Implementation of the single and double layer operators matrix representation using one-point collocation.

Calculates the diagonal elements of S as:

\[ S_{ii} = factor * \sqrt{\frac{4\pi}{a_i}} \]
while the diagonal elements of D are:
\[ D_{ii} = -factor * \sqrt{\frac{\pi}{a_i}} \frac{1}{R_I} \]
Author

Roberto Di Remigio

Date

2015, 2016

Private Functions

Eigen::MatrixXd computeS_impl(const std::vector<cavity::Element> &elems, const IGreensFunction &gf) const

Computes the matrix representation of the single layer operator

Parameters
  • [in] elems: list of finite elements of the discretized cavity

  • [in] gf: a Green’s function

Eigen::MatrixXd computeD_impl(const std::vector<cavity::Element> &elems, const IGreensFunction &gf) const

Computes the matrix representation of the double layer operator

Parameters
  • [in] elems: list of finite elements of the discretized cavity

  • [in] gf: a Green’s function

Private Members

double factor_

Scaling factor for the diagonal elements of the matrix representation of the S and D operators

Purisima

class pcm::bi_operators::Purisima : public pcm::IBoundaryIntegralOperator

Implementation of the double layer operator matrix representation using one-point collocation and Purisima’s strategy for the diagonal of D.

Calculates the diagonal elements of D as:

\[ D_{ii} = -\left(2\pi + \sum_{j\neq i}D_{ij}a_j \right)\frac{1}{a_i} \]
The original reference is [5]
Author

Roberto Di Remigio

Date

2015, 2016

Private Functions

Eigen::MatrixXd computeS_impl(const std::vector<cavity::Element> &elems, const IGreensFunction &gf) const

Computes the matrix representation of the single layer operator

Parameters
  • [in] elems: list of finite elements of the discretized cavity

  • [in] gf: a Green’s function

Eigen::MatrixXd computeD_impl(const std::vector<cavity::Element> &elems, const IGreensFunction &gf) const

Computes the matrix representation of the double layer operator by collocation using the Purisima sum rule to compute the diagonal elements.

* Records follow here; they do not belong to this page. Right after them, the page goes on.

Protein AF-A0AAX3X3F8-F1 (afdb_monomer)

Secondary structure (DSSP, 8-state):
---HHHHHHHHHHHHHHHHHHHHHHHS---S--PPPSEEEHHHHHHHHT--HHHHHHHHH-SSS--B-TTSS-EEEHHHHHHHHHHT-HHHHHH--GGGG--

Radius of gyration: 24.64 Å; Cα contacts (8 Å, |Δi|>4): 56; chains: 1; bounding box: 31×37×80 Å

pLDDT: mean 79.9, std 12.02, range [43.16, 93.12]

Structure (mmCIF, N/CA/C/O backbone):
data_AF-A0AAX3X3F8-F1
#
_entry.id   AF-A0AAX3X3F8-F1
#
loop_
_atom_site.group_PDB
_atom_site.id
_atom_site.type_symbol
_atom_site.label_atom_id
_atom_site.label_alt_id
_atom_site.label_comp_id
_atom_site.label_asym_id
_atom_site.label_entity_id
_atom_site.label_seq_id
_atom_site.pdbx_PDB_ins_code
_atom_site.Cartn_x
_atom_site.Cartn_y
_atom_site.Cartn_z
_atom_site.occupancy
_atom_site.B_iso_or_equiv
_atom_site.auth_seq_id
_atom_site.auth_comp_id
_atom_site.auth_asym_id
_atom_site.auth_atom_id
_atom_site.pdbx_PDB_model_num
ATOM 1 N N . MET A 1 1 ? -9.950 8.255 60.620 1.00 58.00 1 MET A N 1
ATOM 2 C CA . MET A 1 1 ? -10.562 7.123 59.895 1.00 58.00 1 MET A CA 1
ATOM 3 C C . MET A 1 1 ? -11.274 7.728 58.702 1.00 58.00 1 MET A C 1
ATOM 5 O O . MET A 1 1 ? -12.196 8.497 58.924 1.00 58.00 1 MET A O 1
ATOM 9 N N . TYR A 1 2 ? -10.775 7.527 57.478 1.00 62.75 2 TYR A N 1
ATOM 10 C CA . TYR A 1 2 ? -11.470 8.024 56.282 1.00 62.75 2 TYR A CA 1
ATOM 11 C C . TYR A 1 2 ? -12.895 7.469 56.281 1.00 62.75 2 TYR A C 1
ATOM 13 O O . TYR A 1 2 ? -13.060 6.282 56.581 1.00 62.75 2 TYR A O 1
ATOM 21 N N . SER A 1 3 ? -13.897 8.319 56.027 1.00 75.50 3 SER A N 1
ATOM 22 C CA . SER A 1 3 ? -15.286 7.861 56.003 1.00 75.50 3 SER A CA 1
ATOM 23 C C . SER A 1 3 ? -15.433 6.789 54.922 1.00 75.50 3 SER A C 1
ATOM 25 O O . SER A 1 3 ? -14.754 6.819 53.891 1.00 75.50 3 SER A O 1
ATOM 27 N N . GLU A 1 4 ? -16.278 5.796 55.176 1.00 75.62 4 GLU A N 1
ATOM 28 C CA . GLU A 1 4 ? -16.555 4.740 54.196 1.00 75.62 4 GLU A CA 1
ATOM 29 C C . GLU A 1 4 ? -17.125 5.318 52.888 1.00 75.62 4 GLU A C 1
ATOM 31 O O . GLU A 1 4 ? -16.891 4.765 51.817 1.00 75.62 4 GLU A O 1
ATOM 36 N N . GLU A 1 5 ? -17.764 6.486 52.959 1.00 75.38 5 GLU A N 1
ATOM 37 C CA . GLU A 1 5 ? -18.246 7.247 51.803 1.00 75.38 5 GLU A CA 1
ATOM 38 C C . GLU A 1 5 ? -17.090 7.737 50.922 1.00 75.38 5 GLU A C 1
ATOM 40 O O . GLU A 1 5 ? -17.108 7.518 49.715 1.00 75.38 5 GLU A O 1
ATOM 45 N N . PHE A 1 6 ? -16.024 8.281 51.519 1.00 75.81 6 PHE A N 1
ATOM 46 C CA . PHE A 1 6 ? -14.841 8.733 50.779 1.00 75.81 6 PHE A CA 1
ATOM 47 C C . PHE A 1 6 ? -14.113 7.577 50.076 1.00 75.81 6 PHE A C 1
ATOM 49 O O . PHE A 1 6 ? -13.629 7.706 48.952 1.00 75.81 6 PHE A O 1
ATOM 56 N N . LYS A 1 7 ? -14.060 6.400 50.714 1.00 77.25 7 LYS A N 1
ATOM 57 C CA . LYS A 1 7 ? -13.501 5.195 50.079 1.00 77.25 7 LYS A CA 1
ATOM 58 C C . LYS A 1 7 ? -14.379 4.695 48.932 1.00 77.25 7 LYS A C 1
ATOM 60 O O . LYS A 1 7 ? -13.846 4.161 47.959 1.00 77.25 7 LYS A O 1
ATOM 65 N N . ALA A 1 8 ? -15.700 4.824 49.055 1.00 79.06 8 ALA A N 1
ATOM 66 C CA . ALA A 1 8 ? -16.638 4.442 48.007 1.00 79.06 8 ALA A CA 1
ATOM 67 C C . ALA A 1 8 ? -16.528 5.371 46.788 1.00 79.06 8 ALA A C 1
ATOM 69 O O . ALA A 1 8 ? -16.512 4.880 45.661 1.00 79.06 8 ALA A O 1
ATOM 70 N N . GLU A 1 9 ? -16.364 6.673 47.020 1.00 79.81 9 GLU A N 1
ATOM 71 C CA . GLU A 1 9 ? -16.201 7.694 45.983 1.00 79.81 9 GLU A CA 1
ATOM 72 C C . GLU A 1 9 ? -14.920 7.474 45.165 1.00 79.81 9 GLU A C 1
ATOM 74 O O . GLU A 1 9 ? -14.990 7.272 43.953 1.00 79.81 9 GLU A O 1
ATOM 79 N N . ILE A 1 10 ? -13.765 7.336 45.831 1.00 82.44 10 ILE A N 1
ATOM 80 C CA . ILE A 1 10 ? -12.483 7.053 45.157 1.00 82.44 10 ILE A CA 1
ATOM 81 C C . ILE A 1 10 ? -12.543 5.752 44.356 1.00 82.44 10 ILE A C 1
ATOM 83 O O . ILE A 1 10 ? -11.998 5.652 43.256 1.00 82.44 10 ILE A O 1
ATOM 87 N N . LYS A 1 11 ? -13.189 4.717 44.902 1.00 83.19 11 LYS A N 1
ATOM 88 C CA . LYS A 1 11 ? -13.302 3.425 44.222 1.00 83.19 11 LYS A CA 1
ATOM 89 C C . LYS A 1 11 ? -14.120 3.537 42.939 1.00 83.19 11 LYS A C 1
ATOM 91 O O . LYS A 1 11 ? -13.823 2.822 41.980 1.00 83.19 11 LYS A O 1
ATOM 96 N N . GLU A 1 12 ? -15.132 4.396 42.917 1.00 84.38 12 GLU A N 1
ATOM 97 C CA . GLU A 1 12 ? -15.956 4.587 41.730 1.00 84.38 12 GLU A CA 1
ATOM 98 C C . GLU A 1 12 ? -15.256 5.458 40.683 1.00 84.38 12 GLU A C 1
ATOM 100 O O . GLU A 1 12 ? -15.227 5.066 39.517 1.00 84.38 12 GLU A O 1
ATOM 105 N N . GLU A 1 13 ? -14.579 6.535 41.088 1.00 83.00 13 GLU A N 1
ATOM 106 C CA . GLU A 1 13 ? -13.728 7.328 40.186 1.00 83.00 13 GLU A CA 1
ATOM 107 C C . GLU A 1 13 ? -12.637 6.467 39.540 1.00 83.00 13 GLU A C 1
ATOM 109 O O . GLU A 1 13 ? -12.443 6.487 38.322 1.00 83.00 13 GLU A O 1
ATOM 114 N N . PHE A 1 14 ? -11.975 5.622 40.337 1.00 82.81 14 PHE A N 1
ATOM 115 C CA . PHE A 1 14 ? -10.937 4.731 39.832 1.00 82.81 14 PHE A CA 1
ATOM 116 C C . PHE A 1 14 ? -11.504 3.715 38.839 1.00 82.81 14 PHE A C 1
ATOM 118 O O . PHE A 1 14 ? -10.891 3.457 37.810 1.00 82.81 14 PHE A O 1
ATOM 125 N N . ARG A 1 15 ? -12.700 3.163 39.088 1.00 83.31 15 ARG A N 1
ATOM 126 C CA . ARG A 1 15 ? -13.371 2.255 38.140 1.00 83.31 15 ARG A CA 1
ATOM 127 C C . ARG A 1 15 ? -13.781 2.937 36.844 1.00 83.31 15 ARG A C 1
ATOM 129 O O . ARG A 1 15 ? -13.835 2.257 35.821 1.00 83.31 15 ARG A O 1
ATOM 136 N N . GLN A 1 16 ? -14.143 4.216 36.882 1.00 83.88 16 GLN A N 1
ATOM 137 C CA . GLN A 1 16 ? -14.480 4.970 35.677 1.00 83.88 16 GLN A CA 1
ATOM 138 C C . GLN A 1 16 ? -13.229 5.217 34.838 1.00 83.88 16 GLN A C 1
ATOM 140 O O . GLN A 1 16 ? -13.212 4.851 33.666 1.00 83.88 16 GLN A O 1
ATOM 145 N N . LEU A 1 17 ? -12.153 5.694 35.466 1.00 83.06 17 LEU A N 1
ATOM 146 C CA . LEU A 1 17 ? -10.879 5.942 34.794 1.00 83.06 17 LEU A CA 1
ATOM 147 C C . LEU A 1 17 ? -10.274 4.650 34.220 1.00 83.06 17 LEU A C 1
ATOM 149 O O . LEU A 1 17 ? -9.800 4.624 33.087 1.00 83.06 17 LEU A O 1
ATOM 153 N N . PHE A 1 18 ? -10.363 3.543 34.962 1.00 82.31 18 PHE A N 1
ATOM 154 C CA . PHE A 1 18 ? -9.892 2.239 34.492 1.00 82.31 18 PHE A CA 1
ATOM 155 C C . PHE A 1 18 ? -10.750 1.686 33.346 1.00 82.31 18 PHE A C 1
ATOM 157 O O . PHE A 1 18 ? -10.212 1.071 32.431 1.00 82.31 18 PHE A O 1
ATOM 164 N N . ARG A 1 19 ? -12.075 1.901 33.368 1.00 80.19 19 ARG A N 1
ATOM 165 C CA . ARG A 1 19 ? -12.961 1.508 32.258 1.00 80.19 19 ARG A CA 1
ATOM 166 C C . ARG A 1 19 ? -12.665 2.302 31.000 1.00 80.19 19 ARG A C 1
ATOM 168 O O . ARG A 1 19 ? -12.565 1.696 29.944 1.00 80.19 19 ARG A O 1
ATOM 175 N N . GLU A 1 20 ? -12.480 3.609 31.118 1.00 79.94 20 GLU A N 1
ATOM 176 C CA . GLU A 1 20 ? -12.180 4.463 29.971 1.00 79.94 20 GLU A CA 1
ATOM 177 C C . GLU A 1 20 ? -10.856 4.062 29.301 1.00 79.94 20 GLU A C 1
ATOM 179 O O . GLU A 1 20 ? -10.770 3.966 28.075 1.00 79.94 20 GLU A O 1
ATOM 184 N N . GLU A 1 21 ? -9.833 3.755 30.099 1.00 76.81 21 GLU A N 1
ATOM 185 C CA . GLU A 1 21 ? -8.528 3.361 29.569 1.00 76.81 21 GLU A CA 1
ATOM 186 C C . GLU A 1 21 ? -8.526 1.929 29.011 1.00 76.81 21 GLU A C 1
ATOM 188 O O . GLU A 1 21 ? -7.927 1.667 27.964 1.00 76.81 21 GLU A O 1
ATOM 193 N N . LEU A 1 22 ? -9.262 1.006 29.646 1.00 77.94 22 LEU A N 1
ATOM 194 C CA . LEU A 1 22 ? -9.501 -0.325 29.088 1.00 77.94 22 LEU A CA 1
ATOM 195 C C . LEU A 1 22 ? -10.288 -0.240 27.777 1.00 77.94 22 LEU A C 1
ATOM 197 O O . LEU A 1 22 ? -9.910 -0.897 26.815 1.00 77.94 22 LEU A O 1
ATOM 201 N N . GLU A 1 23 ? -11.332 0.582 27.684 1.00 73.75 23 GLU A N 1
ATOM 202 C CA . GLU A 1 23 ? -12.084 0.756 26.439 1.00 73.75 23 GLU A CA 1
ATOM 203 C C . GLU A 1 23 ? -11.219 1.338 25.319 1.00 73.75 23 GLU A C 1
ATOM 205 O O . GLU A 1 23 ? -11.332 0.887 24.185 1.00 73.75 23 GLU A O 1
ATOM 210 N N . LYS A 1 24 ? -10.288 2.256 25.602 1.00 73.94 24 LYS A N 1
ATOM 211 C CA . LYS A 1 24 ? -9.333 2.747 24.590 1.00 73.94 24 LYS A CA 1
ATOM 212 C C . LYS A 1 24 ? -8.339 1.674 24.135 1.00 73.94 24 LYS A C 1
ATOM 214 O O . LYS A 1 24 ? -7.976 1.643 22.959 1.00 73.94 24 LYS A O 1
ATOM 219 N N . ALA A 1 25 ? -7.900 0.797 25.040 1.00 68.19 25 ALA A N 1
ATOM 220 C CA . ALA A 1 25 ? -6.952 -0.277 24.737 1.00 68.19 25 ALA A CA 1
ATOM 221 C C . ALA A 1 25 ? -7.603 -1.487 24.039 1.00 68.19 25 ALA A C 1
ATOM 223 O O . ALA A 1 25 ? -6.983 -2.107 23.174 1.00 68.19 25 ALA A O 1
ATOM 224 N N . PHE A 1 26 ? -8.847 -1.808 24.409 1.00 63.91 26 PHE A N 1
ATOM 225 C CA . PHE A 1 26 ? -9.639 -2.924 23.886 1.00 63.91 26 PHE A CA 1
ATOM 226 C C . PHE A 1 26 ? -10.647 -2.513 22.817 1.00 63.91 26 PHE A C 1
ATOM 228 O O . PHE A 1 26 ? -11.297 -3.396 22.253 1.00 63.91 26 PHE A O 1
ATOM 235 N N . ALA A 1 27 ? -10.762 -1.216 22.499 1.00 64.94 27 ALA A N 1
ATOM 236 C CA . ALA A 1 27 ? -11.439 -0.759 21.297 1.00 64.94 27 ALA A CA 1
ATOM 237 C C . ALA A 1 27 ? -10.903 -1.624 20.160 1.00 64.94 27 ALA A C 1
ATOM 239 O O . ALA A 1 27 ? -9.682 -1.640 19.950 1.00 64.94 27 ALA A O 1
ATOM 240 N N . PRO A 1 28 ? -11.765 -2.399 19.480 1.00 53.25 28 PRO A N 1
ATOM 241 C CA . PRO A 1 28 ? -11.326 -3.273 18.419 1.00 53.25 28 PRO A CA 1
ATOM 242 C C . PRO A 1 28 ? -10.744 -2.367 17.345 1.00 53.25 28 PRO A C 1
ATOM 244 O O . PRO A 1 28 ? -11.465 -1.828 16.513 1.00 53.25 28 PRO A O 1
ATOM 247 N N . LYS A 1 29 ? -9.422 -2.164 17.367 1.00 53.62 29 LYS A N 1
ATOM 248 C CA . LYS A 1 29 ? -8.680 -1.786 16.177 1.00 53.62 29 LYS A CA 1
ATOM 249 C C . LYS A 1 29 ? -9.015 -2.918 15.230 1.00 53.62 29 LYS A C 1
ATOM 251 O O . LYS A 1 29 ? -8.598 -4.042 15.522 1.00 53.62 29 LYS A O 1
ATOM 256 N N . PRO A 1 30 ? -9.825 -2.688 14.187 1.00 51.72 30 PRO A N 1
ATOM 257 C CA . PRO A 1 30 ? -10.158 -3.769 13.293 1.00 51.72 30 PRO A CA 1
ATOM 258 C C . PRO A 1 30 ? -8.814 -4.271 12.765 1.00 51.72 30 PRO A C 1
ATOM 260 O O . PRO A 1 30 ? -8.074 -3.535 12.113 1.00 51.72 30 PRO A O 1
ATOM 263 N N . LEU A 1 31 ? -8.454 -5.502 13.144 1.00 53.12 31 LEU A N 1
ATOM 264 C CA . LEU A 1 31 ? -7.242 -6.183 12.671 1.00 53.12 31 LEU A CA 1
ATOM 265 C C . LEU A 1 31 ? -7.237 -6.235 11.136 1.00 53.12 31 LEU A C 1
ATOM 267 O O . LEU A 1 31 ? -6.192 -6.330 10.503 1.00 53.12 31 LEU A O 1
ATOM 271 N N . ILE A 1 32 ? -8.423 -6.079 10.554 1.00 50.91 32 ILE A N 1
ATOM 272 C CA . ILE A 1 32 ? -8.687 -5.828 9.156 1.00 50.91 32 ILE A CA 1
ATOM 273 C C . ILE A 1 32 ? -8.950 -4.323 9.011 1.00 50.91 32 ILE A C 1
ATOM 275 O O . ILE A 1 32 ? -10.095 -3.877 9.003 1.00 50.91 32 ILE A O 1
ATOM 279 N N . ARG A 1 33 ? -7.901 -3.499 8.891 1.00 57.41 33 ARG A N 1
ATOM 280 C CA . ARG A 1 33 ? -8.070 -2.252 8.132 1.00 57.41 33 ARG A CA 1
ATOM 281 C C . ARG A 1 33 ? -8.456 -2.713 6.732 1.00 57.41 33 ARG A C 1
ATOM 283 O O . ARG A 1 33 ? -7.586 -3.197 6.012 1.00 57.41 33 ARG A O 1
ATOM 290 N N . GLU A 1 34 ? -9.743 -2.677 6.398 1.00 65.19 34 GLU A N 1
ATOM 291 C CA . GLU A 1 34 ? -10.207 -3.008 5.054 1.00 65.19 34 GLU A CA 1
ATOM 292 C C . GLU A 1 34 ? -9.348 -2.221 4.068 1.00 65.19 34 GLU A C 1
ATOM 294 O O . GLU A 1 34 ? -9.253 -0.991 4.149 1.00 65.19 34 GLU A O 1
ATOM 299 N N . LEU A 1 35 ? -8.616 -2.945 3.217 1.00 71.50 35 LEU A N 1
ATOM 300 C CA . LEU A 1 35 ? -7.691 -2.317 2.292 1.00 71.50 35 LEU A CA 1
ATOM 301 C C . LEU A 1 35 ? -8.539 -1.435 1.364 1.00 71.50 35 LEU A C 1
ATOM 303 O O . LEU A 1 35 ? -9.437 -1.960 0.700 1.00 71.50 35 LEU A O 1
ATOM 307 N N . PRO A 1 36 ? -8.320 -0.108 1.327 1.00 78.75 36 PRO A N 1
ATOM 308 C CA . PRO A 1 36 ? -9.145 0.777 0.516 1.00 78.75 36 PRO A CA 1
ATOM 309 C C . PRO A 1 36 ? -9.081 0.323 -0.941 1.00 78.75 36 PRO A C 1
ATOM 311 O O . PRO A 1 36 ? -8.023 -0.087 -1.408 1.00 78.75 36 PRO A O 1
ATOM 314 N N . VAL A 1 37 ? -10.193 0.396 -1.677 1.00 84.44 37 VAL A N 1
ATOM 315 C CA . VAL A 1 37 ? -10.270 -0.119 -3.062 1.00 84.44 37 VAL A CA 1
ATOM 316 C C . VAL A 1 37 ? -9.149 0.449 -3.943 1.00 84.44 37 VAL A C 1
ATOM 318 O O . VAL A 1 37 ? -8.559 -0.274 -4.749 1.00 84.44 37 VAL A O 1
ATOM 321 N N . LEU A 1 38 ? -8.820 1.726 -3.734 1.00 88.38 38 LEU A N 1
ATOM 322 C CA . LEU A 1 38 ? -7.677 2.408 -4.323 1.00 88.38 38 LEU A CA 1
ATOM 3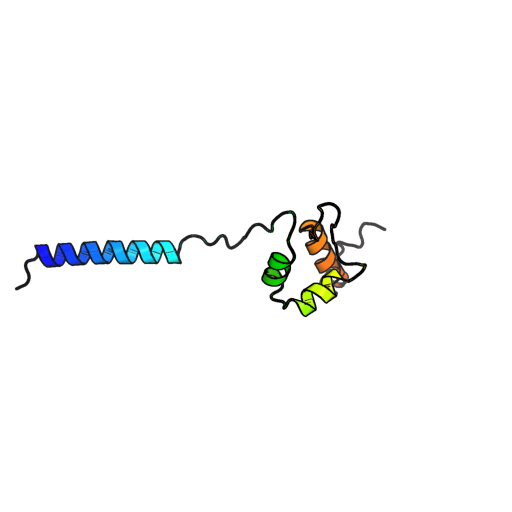23 C C . LEU A 1 38 ? -6.773 2.938 -3.206 1.00 88.38 38 LEU A C 1
ATOM 325 O O . LEU A 1 38 ? -7.192 3.766 -2.396 1.00 88.38 38 LEU A O 1
ATOM 329 N N . LEU A 1 39 ? -5.526 2.488 -3.195 1.00 89.31 39 LEU A N 1
ATOM 330 C CA . LEU A 1 39 ? -4.485 2.959 -2.296 1.00 89.31 39 LEU A CA 1
ATOM 331 C C . LEU A 1 39 ? -3.819 4.212 -2.863 1.00 89.31 39 LEU A C 1
ATOM 333 O O . LEU A 1 39 ? -3.541 4.320 -4.060 1.00 89.31 39 LEU A O 1
ATOM 337 N N . THR A 1 40 ? -3.521 5.156 -1.980 1.00 91.44 40 THR A N 1
ATOM 338 C CA . THR A 1 40 ? -2.628 6.279 -2.278 1.00 91.44 40 THR A CA 1
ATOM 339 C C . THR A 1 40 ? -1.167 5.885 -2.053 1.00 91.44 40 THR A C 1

The sum rule for the diagonal elements is:

\[ D_{ii} = -\left(2\pi + \sum_{j\neq i}D_{ij}a_j \right)\frac{1}{a_i} \]
Parameters
  • [in] elems: discretized cavity

  • [in] gf: a Green’s function

Private Members

double factor_

Scaling factor for the diagonal elements of the matrix representation of the S operator

Numerical

class pcm::bi_operators::Numerical : public pcm::IBoundaryIntegralOperator

Implementation of the single and double layer operators matrix representation using one-point collocation.

Calculates the diagonal elements of S and D by collocation, using numerical integration.

Author

Roberto Di Remigio

Date

2015, 2016

Private Functions

Eigen::MatrixXd computeS_impl(const std::vector<cavity::Element> &elems, const IGreensFunction &gf) const

Computes the matrix representation of the single layer operator

Parameters
  • [in] elems: list of finite elements of the discretized cavity

  • [in] gf: a Green’s function

Eigen::MatrixXd computeD_impl(const std::vector<cavity::Element> &elems, const IGreensFunction &gf) const

Computes the matrix representation of the double layer operator

Parameters
  • [in] elems: list of finite elements of the discretized cavity

  • [in] gf: a Green’s function

Helper classes and functions

_images/utils.svg

Sphere

struct pcm::utils::Sphere

POD describing a sphere.

Author

Roberto Di Remigio

Date

2011, 2016

Public Functions

void scale(double scaling)

Scale sphere to other units.

Atom

struct pcm::utils::Atom

A POD describing an atom.

Author

Roberto Di Remigio

Date

2011, 2016

Public Members

double charge

Atomic charge

double mass

Atomic mass

double radius

Atomic radius

double radiusScaling

Scaling of the atomic radius

Eigen::Vector3d position

Position of the atom

std::string element

Name of the element

std::string symbol

Atomic symbol

ChargeDistribution

struct pcm::utils::ChargeDistribution

POD representing a classical charge distribution.

Author

Roberto Di Remigio

Date

2016

Public Members

Eigen::VectorXd monopoles

Monopoles

Eigen::Matrix3Xd monopolesSites

Monopoles sites

Eigen::Matrix3Xd dipoles

Dipoles

Eigen::Matrix3Xd dipolesSites

Dipoles sites

Molecule

class pcm::Molecule

Class representing a molecule or general aggregate of atoms.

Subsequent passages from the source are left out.